I don’t think it’s an outlier, I do my lex phase before the parsing phase, it’s not concurrent. However, I find reporting bad tokens and parse errors to work well even if the phases are sequential.


I’ve only written lexing and parsing together in recursive descent parsers. What am I missing out on?


Lexing separately is cleaner in that the lexer's only job is to produce tokens and then the parser's only job is to consume tokens and produce e.g. an AST. It also means that you can use that token stream for other things that don't require a full parse (e.g. for syntax highlighting). The disadvantage is that you're often doubling the allocations and increasing the memory footprint. I alternate between separate lexer, combined recursive descent parser and generated PEG parsers depending on what is more important: speed + maintainability, speed of execution or speed of development


If you find the code wants factoring out (if you don't, just leave it be, parsers are wonderful things to have written but IME writing them is generally a labour of love) then that split tends to be very natural and works well in the vast majority of cases.

It's also worth having a poke around at some of the Racket community's Language Oriented Programming efforts, they usually have a split they call 'reader' versus 'expander' that I found helped me get my head around how the dividing line can be drawn and why you'd want to.

(Racket's approach isn't quite lexer vs. parser AFAICT but while I at least -think- I've understood it well enough to use ideas, I'm not going to pretend I understand it well enough to provide a correct explanation, let alone a well written one)


If you don't think you're missing out, you're not.
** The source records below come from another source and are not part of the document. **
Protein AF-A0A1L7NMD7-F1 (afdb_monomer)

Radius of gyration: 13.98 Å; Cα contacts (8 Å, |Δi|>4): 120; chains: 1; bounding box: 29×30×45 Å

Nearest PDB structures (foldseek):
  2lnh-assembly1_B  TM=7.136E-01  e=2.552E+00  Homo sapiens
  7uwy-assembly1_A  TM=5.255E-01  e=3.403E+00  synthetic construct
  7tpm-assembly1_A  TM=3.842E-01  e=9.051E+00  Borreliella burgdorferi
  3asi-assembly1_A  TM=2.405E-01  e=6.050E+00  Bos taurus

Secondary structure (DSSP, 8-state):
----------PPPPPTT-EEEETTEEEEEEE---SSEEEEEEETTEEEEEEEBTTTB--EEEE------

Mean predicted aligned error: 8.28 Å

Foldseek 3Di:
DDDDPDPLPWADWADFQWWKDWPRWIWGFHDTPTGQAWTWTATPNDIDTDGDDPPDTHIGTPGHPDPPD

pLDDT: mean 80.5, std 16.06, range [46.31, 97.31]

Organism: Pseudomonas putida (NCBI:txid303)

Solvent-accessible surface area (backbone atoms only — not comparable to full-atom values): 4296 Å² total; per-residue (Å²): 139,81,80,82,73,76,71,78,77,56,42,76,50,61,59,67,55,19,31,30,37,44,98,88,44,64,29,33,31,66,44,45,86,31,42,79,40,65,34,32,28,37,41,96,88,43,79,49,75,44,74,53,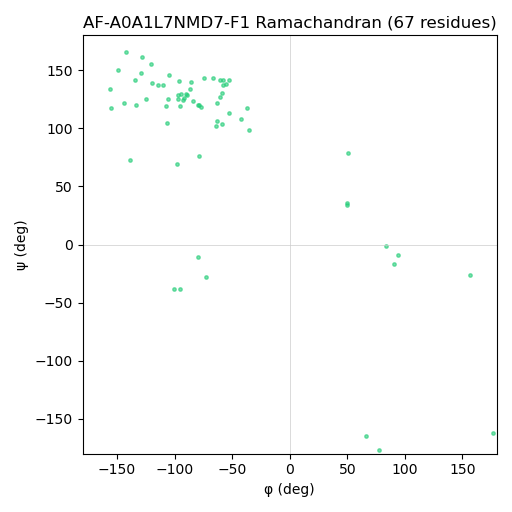49,93,90,79,56,76,73,43,83,76,44,70,58,81,78,82,122

Sequence (69 aa):
MDSSQPDDQARLPLPVGAVIEYCGDLAVVVRDPGGEGRLTVKVRGCVTQWRWTHEGVSCSVVSIPGCKR

Structure (mmCIF, N/CA/C/O backbone):
data_AF-A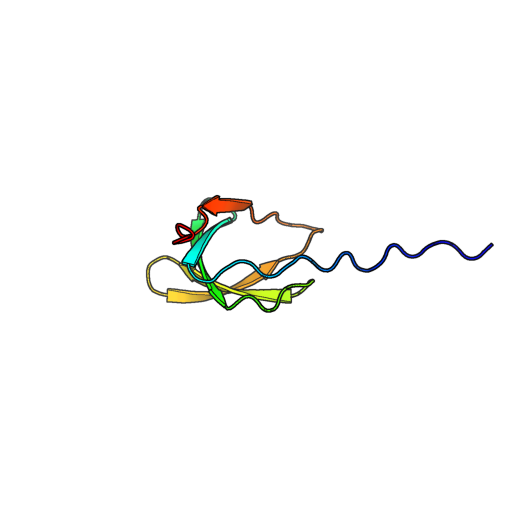0A1L7NMD7-F1
#
_entry.id   AF-A0A1L7NMD7-F1
#
loop_
_atom_site.group_PDB
_atom_site.id
_atom_site.type_symbol
_atom_site.label_atom_id
_atom_site.label_alt_id
_atom_site.label_comp_id
_atom_site.label_asym_id
_atom_site.label_entity_id
_atom_site.label_seq_id
_atom_site.pdbx_PDB_ins_code
_atom_site.Cartn_x
_atom_site.Cartn_y
_atom_site.Cartn_z
_atom_site.occupancy
_atom_site.B_iso_or_equiv
_atom_site.auth_seq_id
_atom_site.auth_comp_id
_atom_site.auth_asym_id
_atom_site.auth_atom_id
_atom_site.pdbx_PDB_model_num
ATOM 1 N N . MET A 1 1 ? 20.258 9.061 -34.930 1.00 55.91 1 MET A N 1
ATOM 2 C CA . MET A 1 1 ? 18.951 8.689 -34.360 1.00 55.91 1 MET A CA 1
ATOM 3 C C . MET A 1 1 ? 19.238 7.637 -33.318 1.00 55.91 1 MET A C 1
ATOM 5 O O . MET A 1 1 ? 19.557 6.524 -33.696 1.00 55.91 1 MET A O 1
ATOM 9 N N . ASP A 1 2 ? 19.232 8.027 -32.053 1.00 47.16 2 ASP A N 1
ATOM 10 C CA . ASP A 1 2 ? 19.214 7.104 -30.917 1.00 47.16 2 ASP A CA 1
ATOM 11 C C . ASP A 1 2 ? 18.224 7.748 -29.934 1.00 47.16 2 ASP A C 1
ATOM 13 O O . ASP A 1 2 ? 18.536 8.740 -29.286 1.00 47.16 2 ASP A O 1
ATOM 17 N N . SER A 1 3 ? 16.937 7.678 -30.284 1.00 49.12 3 SER A N 1
ATOM 18 C CA . SER A 1 3 ? 15.980 6.762 -29.658 1.00 49.12 3 SER A CA 1
ATOM 19 C C . SER A 1 3 ? 16.042 6.875 -28.139 1.00 49.12 3 SER A C 1
ATOM 21 O O . SER A 1 3 ? 16.648 6.063 -27.457 1.00 49.12 3 SER A O 1
ATOM 23 N N . SER A 1 4 ? 15.397 7.927 -27.638 1.00 57.00 4 SER A N 1
ATOM 24 C CA . SER A 1 4 ? 15.054 8.142 -26.238 1.00 57.00 4 SER A CA 1
ATOM 25 C C . SER A 1 4 ? 14.543 6.847 -25.596 1.00 57.00 4 SER A C 1
ATOM 27 O O . SER A 1 4 ? 13.424 6.423 -25.879 1.00 57.00 4 SER A O 1
ATOM 29 N N . GLN A 1 5 ? 15.333 6.220 -24.724 1.00 56.41 5 GLN A N 1
ATOM 30 C CA . GLN A 1 5 ? 14.755 5.356 -23.699 1.00 56.41 5 GLN A CA 1
ATOM 31 C C . GLN A 1 5 ? 14.207 6.307 -22.634 1.00 56.41 5 GLN A C 1
ATOM 33 O O . GLN A 1 5 ? 14.986 7.112 -22.120 1.00 56.41 5 GLN A O 1
ATOM 38 N N . PRO A 1 6 ? 12.891 6.326 -22.357 1.00 50.34 6 PRO A N 1
ATOM 39 C CA . PRO A 1 6 ? 12.399 7.134 -21.258 1.00 50.34 6 PRO A CA 1
ATOM 40 C C . PRO A 1 6 ? 13.077 6.593 -20.006 1.00 50.34 6 PRO A C 1
ATOM 42 O O . PRO A 1 6 ? 13.064 5.380 -19.792 1.00 50.34 6 PRO A O 1
ATOM 45 N N . ASP A 1 7 ? 13.716 7.480 -19.242 1.00 51.34 7 ASP A N 1
ATOM 46 C CA . ASP A 1 7 ? 14.149 7.191 -17.885 1.00 51.34 7 ASP A CA 1
ATOM 47 C C . ASP A 1 7 ? 13.084 6.323 -17.225 1.00 51.34 7 ASP A C 1
ATOM 49 O O . ASP A 1 7 ? 11.920 6.727 -17.137 1.00 51.34 7 ASP A O 1
ATOM 53 N N . ASP A 1 8 ? 13.498 5.113 -16.855 1.00 51.91 8 ASP A N 1
ATOM 54 C CA . ASP A 1 8 ? 12.846 4.220 -15.910 1.00 51.91 8 ASP A CA 1
ATOM 55 C C . ASP A 1 8 ? 12.237 5.117 -14.829 1.00 51.91 8 ASP A C 1
ATOM 57 O O . ASP A 1 8 ? 12.971 5.711 -14.033 1.00 51.91 8 ASP A O 1
ATOM 61 N N . GLN A 1 9 ? 10.934 5.408 -14.939 1.00 53.69 9 GLN A N 1
ATOM 62 C CA . GLN A 1 9 ? 10.333 6.580 -14.304 1.00 53.69 9 GLN A CA 1
ATOM 63 C C . GLN A 1 9 ? 10.143 6.230 -12.832 1.00 53.69 9 GLN A C 1
ATOM 65 O O . GLN A 1 9 ? 9.065 5.840 -12.385 1.00 53.69 9 GLN A O 1
ATOM 70 N N . ALA A 1 10 ? 11.254 6.257 -12.098 1.00 63.12 10 ALA A N 1
ATOM 71 C CA . ALA A 1 10 ? 11.387 5.666 -10.791 1.00 63.12 10 ALA A CA 1
ATOM 72 C C . ALA A 1 10 ? 10.421 6.381 -9.855 1.00 63.12 10 ALA A C 1
ATOM 74 O O . ALA A 1 10 ? 10.607 7.539 -9.477 1.00 63.12 10 ALA A O 1
ATOM 75 N N . ARG A 1 11 ? 9.340 5.684 -9.510 1.00 79.69 11 ARG A N 1
ATOM 76 C CA . ARG A 1 11 ? 8.304 6.216 -8.636 1.00 79.69 11 ARG A CA 1
ATOM 77 C C . ARG A 1 11 ? 8.925 6.624 -7.301 1.00 79.69 11 ARG A C 1
ATOM 79 O O . ARG A 1 11 ? 9.702 5.876 -6.706 1.00 79.69 11 ARG A O 1
ATOM 86 N N . LEU A 1 12 ? 8.526 7.782 -6.784 1.00 85.12 12 LEU A N 1
ATOM 87 C CA . LEU A 1 12 ? 8.900 8.183 -5.432 1.00 85.12 12 LEU A CA 1
ATOM 88 C C . LEU A 1 12 ? 8.366 7.178 -4.399 1.00 85.12 12 LEU A C 1
ATOM 90 O O . LEU A 1 12 ? 7.229 6.718 -4.545 1.00 85.12 12 LEU A O 1
ATOM 94 N N . PRO A 1 13 ? 9.136 6.860 -3.343 1.00 89.69 13 PRO A N 1
ATOM 95 C CA . PRO A 1 13 ? 8.662 6.020 -2.252 1.00 89.69 13 PRO A CA 1
ATOM 96 C C . PRO A 1 13 ? 7.345 6.527 -1.653 1.00 89.69 13 PRO A C 1
ATOM 98 O O . PRO A 1 13 ? 7.154 7.729 -1.463 1.00 89.69 13 PRO A O 1
ATOM 101 N N . LEU A 1 14 ? 6.452 5.607 -1.299 1.00 89.88 14 LEU A N 1
ATOM 102 C CA . LEU A 1 14 ? 5.280 5.901 -0.493 1.00 89.88 14 LEU A CA 1
ATOM 103 C C . LEU A 1 14 ? 5.687 6.111 0.966 1.00 89.88 14 LEU A C 1
ATOM 105 O O . LEU A 1 14 ? 6.547 5.393 1.487 1.00 89.88 14 LEU A O 1
ATOM 109 N N . PRO A 1 15 ? 5.028 7.045 1.664 1.00 92.56 15 PRO A N 1
ATOM 110 C CA . PRO A 1 15 ? 5.273 7.240 3.078 1.00 92.56 15 PRO A CA 1
ATOM 111 C C . PRO A 1 15 ? 4.807 6.026 3.889 1.00 92.56 15 PRO A C 1
ATOM 113 O O . PRO A 1 15 ? 3.767 5.421 3.615 1.00 92.56 15 PRO A O 1
ATOM 116 N N . VAL A 1 16 ? 5.564 5.703 4.939 1.00 94.00 16 VAL A N 1
ATOM 117 C CA . VAL A 1 16 ? 5.176 4.686 5.923 1.00 94.00 16 VAL A CA 1
ATOM 118 C C . VAL A 1 16 ? 3.844 5.078 6.555 1.00 94.00 16 VAL A C 1
ATOM 120 O O . VAL A 1 16 ? 3.676 6.202 7.018 1.00 94.00 16 VAL A O 1
ATOM 123 N N . GLY A 1 17 ? 2.905 4.138 6.583 1.00 94.75 17 GLY A N 1
ATOM 124 C CA . GLY A 1 17 ? 1.543 4.333 7.066 1.00 94.75 17 GLY A CA 1
ATOM 125 C C . GLY A 1 17 ? 0.531 4.690 5.977 1.00 94.75 17 GLY A C 1
ATOM 126 O O . GLY A 1 17 ? -0.659 4.709 6.282 1.00 94.75 17 GLY A O 1
ATOM 127 N N . ALA A 1 18 ? 0.957 4.973 4.738 1.00 94.38 18 ALA A N 1
ATOM 128 C CA . ALA A 1 18 ? 0.019 5.175 3.634 1.00 94.38 18 ALA A CA 1
ATOM 129 C C . ALA A 1 18 ? -0.855 3.937 3.441 1.00 94.38 18 ALA A C 1
ATOM 131 O O . ALA A 1 18 ? -0.371 2.811 3.569 1.00 94.38 18 ALA A O 1
ATOM 132 N N . VAL A 1 19 ? -2.131 4.140 3.127 1.00 94.75 19 VAL A N 1
ATOM 133 C CA . VAL A 1 19 ? -3.038 3.050 2.773 1.00 94.75 19 VAL A CA 1
ATOM 134 C C . VAL A 1 19 ? -3.107 2.962 1.263 1.00 94.75 19 VAL A C 1
ATOM 136 O O . VAL A 1 19 ? -3.357 3.963 0.590 1.00 94.75 19 VAL A O 1
ATOM 139 N N . ILE A 1 20 ? -2.901 1.760 0.743 1.00 92.94 20 ILE A N 1
ATOM 140 C CA . ILE A 1 20 ? -3.050 1.446 -0.672 1.00 92.94 20 ILE A CA 1
ATOM 141 C C . ILE A 1 20 ? -4.098 0.360 -0.876 1.00 92.94 20 ILE A C 1
ATOM 143 O O . ILE A 1 20 ? -4.342 -0.446 0.021 1.00 92.94 20 ILE A O 1
ATOM 147 N N . GLU A 1 21 ? -4.681 0.331 -2.065 1.00 91.44 21 GLU A N 1
ATOM 148 C CA . GLU A 1 21 ? -5.600 -0.711 -2.509 1.00 91.44 21 GLU A CA 1
ATOM 149 C C . GLU A 1 21 ? -4.993 -1.495 -3.672 1.00 91.44 21 GLU A C 1
ATOM 151 O O . GLU A 1 21 ? -4.424 -0.914 -4.603 1.00 91.44 21 GLU A O 1
ATOM 156 N N . TYR A 1 22 ? -5.143 -2.818 -3.616 1.00 87.50 22 TYR A N 1
ATOM 157 C CA . TYR A 1 22 ? -4.772 -3.735 -4.685 1.00 87.50 22 TYR A CA 1
ATOM 158 C C . TYR A 1 22 ? -5.769 -4.888 -4.765 1.00 87.50 22 TYR A C 1
ATOM 160 O O . TYR A 1 22 ? -5.957 -5.608 -3.786 1.00 87.50 22 TYR A O 1
ATOM 168 N N . CYS A 1 23 ? -6.408 -5.075 -5.922 1.00 87.00 23 CYS A N 1
ATOM 169 C CA . CYS A 1 23 ? -7.409 -6.129 -6.137 1.00 87.00 23 CYS A CA 1
ATOM 170 C C . CYS A 1 23 ? -8.508 -6.188 -5.047 1.00 87.00 23 CYS A C 1
ATOM 172 O O . CYS A 1 23 ? -8.987 -7.268 -4.711 1.00 87.00 23 CYS A O 1
ATOM 174 N N . GLY A 1 24 ? -8.894 -5.034 -4.488 1.00 88.19 24 GLY A N 1
ATOM 175 C CA . GLY A 1 24 ? -9.894 -4.919 -3.418 1.00 88.19 24 GLY A CA 1
ATOM 176 C C . GLY A 1 24 ? -9.367 -5.146 -1.995 1.00 88.19 24 GLY A C 1
ATOM 177 O O . GLY A 1 24 ? -10.130 -5.017 -1.039 1.00 88.19 24 GLY A O 1
ATOM 178 N N . ASP A 1 25 ? -8.079 -5.457 -1.820 1.00 90.75 25 ASP A N 1
ATOM 179 C CA . ASP A 1 25 ? -7.444 -5.543 -0.506 1.00 90.75 25 ASP A CA 1
ATOM 180 C C . ASP A 1 25 ? -6.768 -4.222 -0.124 1.00 90.75 25 ASP A C 1
ATOM 182 O O . ASP A 1 25 ? -5.943 -3.680 -0.864 1.00 90.75 25 ASP A O 1
ATOM 186 N N . LEU A 1 26 ? -7.080 -3.737 1.081 1.00 94.62 26 LEU A N 1
ATOM 187 C CA . LEU A 1 26 ? -6.423 -2.581 1.686 1.00 94.62 26 LEU A CA 1
ATOM 188 C C . LEU A 1 26 ? -5.165 -3.002 2.447 1.00 94.62 26 LEU A C 1
ATOM 190 O O . LEU A 1 26 ? -5.181 -3.929 3.266 1.00 94.62 26 LEU A O 1
ATOM 194 N N . ALA A 1 27 ? -4.085 -2.263 2.219 1.00 94.81 27 ALA A N 1
ATOM 195 C CA . ALA A 1 27 ? -2.784 -2.520 2.808 1.00 94.81 27 ALA A CA 1
ATOM 196 C C . ALA A 1 27 ? -2.154 -1.241 3.352 1.00 94.81 27 ALA A C 1
ATOM 198 O O . ALA A 1 27 ? -2.235 -0.185 2.731 1.00 94.81 27 ALA A O 1
ATOM 199 N N . VAL A 1 28 ? -1.482 -1.342 4.498 1.00 96.25 28 VAL A N 1
ATOM 200 C CA . VAL A 1 28 ? -0.723 -0.228 5.080 1.00 96.25 28 VAL A CA 1
ATOM 201 C C . VAL A 1 28 ? 0.742 -0.366 4.696 1.00 96.25 28 VAL A C 1
ATOM 203 O O . VAL A 1 28 ? 1.353 -1.396 4.977 1.00 96.25 28 VAL A O 1
ATOM 206 N N . VAL A 1 29 ? 1.328 0.664 4.095 1.00 94.69 29 VAL A N 1
ATOM 207 C CA . VAL A 1 29 ? 2.751 0.708 3.752 1.00 94.69 29 VAL A CA 1
ATOM 208 C C . VAL A 1 29 ? 3.592 0.645 5.022 1.00 94.69 29 VAL A C 1
ATOM 210 O O . VAL A 1 29 ? 3.481 1.493 5.902 1.00 94.69 29 VAL A O 1
ATOM 213 N N . VAL A 1 30 ? 4.461 -0.357 5.108 1.00 96.19 30 VAL A N 1
ATOM 214 C CA . VAL A 1 30 ? 5.426 -0.520 6.206 1.00 96.19 30 VAL A CA 1
ATOM 215 C C . VAL A 1 30 ? 6.809 -0.043 5.773 1.00 96.19 30 VA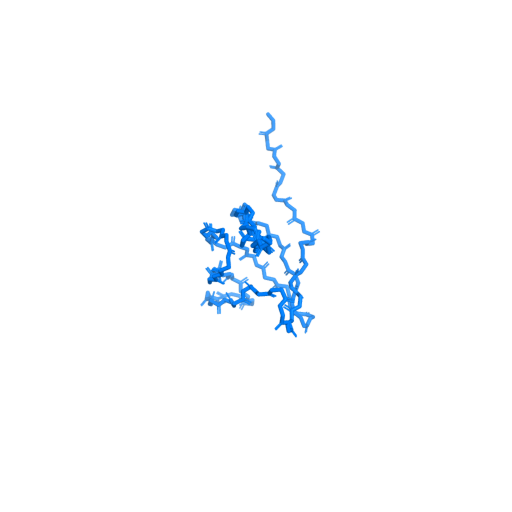L A C 1
ATOM 217 O O . VAL A 1 30 ? 7.526 0.566 6.561 1.00 96.19 30 VAL A O 1
ATOM 220 N N . ARG A 1 31 ? 7.192 -0.310 4.519 1.00 93.81 31 ARG A N 1
ATOM 221 C CA . ARG A 1 31 ? 8.452 0.148 3.928 1.00 93.81 31 ARG A CA 1
ATOM 222 C C . ARG A 1 31 ? 8.330 0.193 2.415 1.00 93.81 31 ARG A C 1
ATOM 224 O O . ARG A 1 31 ? 7.920 -0.794 1.810 1.00 93.81 31 ARG A O 1
ATOM 231 N N . ASP A 1 32 ? 8.788 1.285 1.825 1.00 92.06 32 ASP A N 1
ATOM 232 C CA . ASP A 1 32 ? 8.873 1.447 0.381 1.00 92.06 32 ASP A CA 1
ATOM 233 C C . ASP A 1 32 ? 10.244 2.021 -0.001 1.00 92.06 32 ASP A C 1
ATOM 235 O O . ASP A 1 32 ? 10.594 3.093 0.492 1.00 92.06 32 ASP A O 1
ATOM 239 N N . PRO A 1 33 ? 11.058 1.323 -0.810 1.00 87.94 33 PRO A N 1
ATOM 240 C CA . PRO A 1 33 ? 12.315 1.870 -1.311 1.00 87.94 33 PRO A CA 1
ATOM 241 C C . PRO A 1 33 ? 12.138 2.835 -2.500 1.00 87.94 33 PRO A C 1
ATOM 243 O O . PRO A 1 33 ? 13.105 3.504 -2.853 1.00 87.94 33 PRO A O 1
ATOM 246 N N . GLY A 1 34 ? 10.944 2.932 -3.100 1.00 85.62 34 GLY A N 1
ATOM 247 C CA . GLY A 1 34 ? 10.734 3.640 -4.368 1.00 85.62 34 GLY A CA 1
ATOM 248 C C . GLY A 1 34 ? 11.196 2.833 -5.586 1.00 85.62 34 GLY A C 1
ATOM 249 O O . GLY A 1 34 ? 11.611 1.679 -5.462 1.00 85.62 34 GLY A O 1
ATOM 250 N N . GLY A 1 35 ? 11.096 3.449 -6.764 1.00 81.25 35 GLY A N 1
ATOM 251 C CA . GLY A 1 35 ? 11.387 2.826 -8.055 1.00 81.25 35 GLY A CA 1
ATOM 252 C C . GLY A 1 35 ? 10.419 1.698 -8.423 1.00 81.25 35 GLY A C 1
ATOM 253 O O . GLY A 1 35 ? 9.346 1.548 -7.825 1.00 81.25 35 GLY A O 1
ATOM 254 N N . GLU A 1 36 ? 10.817 0.894 -9.409 1.00 72.75 36 GLU A N 1
ATOM 255 C CA . GLU A 1 36 ? 10.200 -0.404 -9.668 1.00 72.75 36 GLU A CA 1
ATOM 256 C C . GLU A 1 36 ? 10.747 -1.434 -8.680 1.00 72.75 36 GLU A C 1
ATOM 258 O O . GLU A 1 36 ? 11.952 -1.682 -8.594 1.00 72.75 36 GLU A O 1
ATOM 263 N N . GLY A 1 37 ? 9.873 -2.039 -7.877 1.00 75.38 37 GLY A N 1
ATOM 264 C CA . GLY A 1 37 ? 10.376 -2.895 -6.818 1.00 75.38 37 GLY A CA 1
ATOM 265 C C . GLY A 1 37 ? 9.340 -3.488 -5.888 1.00 75.38 37 GLY A C 1
ATOM 266 O O . GLY A 1 37 ? 8.150 -3.612 -6.189 1.00 75.38 37 GLY A O 1
ATOM 267 N N . ARG A 1 38 ? 9.852 -3.935 -4.740 1.00 86.62 38 ARG A N 1
ATOM 268 C CA . ARG A 1 38 ? 9.064 -4.574 -3.690 1.00 86.62 38 ARG A CA 1
ATOM 269 C C . ARG A 1 38 ? 8.667 -3.543 -2.643 1.00 86.62 38 ARG A C 1
ATOM 271 O O . ARG A 1 38 ? 9.525 -2.990 -1.957 1.00 86.62 38 ARG A O 1
ATOM 278 N N . LEU A 1 39 ? 7.366 -3.369 -2.487 1.00 89.75 39 LEU A N 1
ATOM 279 C CA . LEU A 1 39 ? 6.738 -2.638 -1.402 1.00 89.75 39 LEU A CA 1
ATOM 280 C C . LEU A 1 39 ? 6.446 -3.614 -0.256 1.00 89.75 39 LEU A C 1
ATOM 282 O O . LEU A 1 39 ? 5.825 -4.652 -0.476 1.00 89.75 39 LEU A O 1
ATOM 286 N N . THR A 1 40 ? 6.845 -3.295 0.972 1.00 95.06 40 THR A N 1
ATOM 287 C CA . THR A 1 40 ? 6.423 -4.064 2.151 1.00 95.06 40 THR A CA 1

I think it could be preference.

I just prefer for a lexer to be responsible for handling characters, and a parser be responsible for handling tokens. So Single Responsibility Principle.


I believe the point being made is that while it is possible to merge lexing and parsing with recursive descent parser, it is not essential to this style, and separating lexing and parsing while doing recursive descent parser is also a legitimate approach.


Can you expand on why you prefer that approach?


It's much easier to have a grammar that is LL(1) - which also makes recursive descent that much more convenient to write - if you separate.


I think the main reason why you split it is that it simply is easier to get the semantics you want, which is roughly what is being demonstrated here. Working on tokens is easier in the parser because things like the semantics of whitespace and lexical ambiguities can be handled by your algorithm of choice. Having tried to write full grammars using only parser combinators on top of raw codepoint streams, I can say:

- It's completely possible

- BUT the bits that would normally be handled elegantly in the lexing phase are now strewn into every single grammatical element's parser, and it's surprisingly hard to formulate composable solutions that don't lead to undesirable resolutions to ambiguous situations (or rejecting desired grammar, or accepting undesired grammar, etc.)

I think it's possible that with differently defined grammars, it would be fine. For example, JSON should be completely trivial just because of how few tokens there are and how little ambiguity there is; I tend to write JSON parsers directly against the codepoints for this reason, in the odd event I have to write a JSON parser. (Yes, it comes up. Yes, I am aware JSON has some weird edge cases and I shouldn't do this.)


I agree! The article addresses this fairly well.

In my experience, another reason to split is to be able to manipulate the AST independently from parsing. For example, you may have multiple dialects or representations (such as a serialized form) for which you don't require the lexer, which is typical for non-toy or trivial parsers.

Even if tokenization happens during parsing, there is almost always still some separation. Often times it's just semantics, where the lexer doesn't strictly emit tokens, but simply represents the token in-place.

Another (more historic) reason the phases are typically separate is that it allows you to reason about them and the finite state machine. For example, you could write the state transitions by hand in the traditional form and reduce as you go, just like in the dragon book.

If you want to reason about grammars then it behoves you to wield the traditional form.


Yeah, on the note of benefits from the split, I'm actually curious about when the best time to implement C macro expansion is. I think after lexing but potentially before parsing might be a good answer, which I did not expect. Of course... It would be wise to take a look at what the Clang and GCC frontends do, but I haven't gotten the chance.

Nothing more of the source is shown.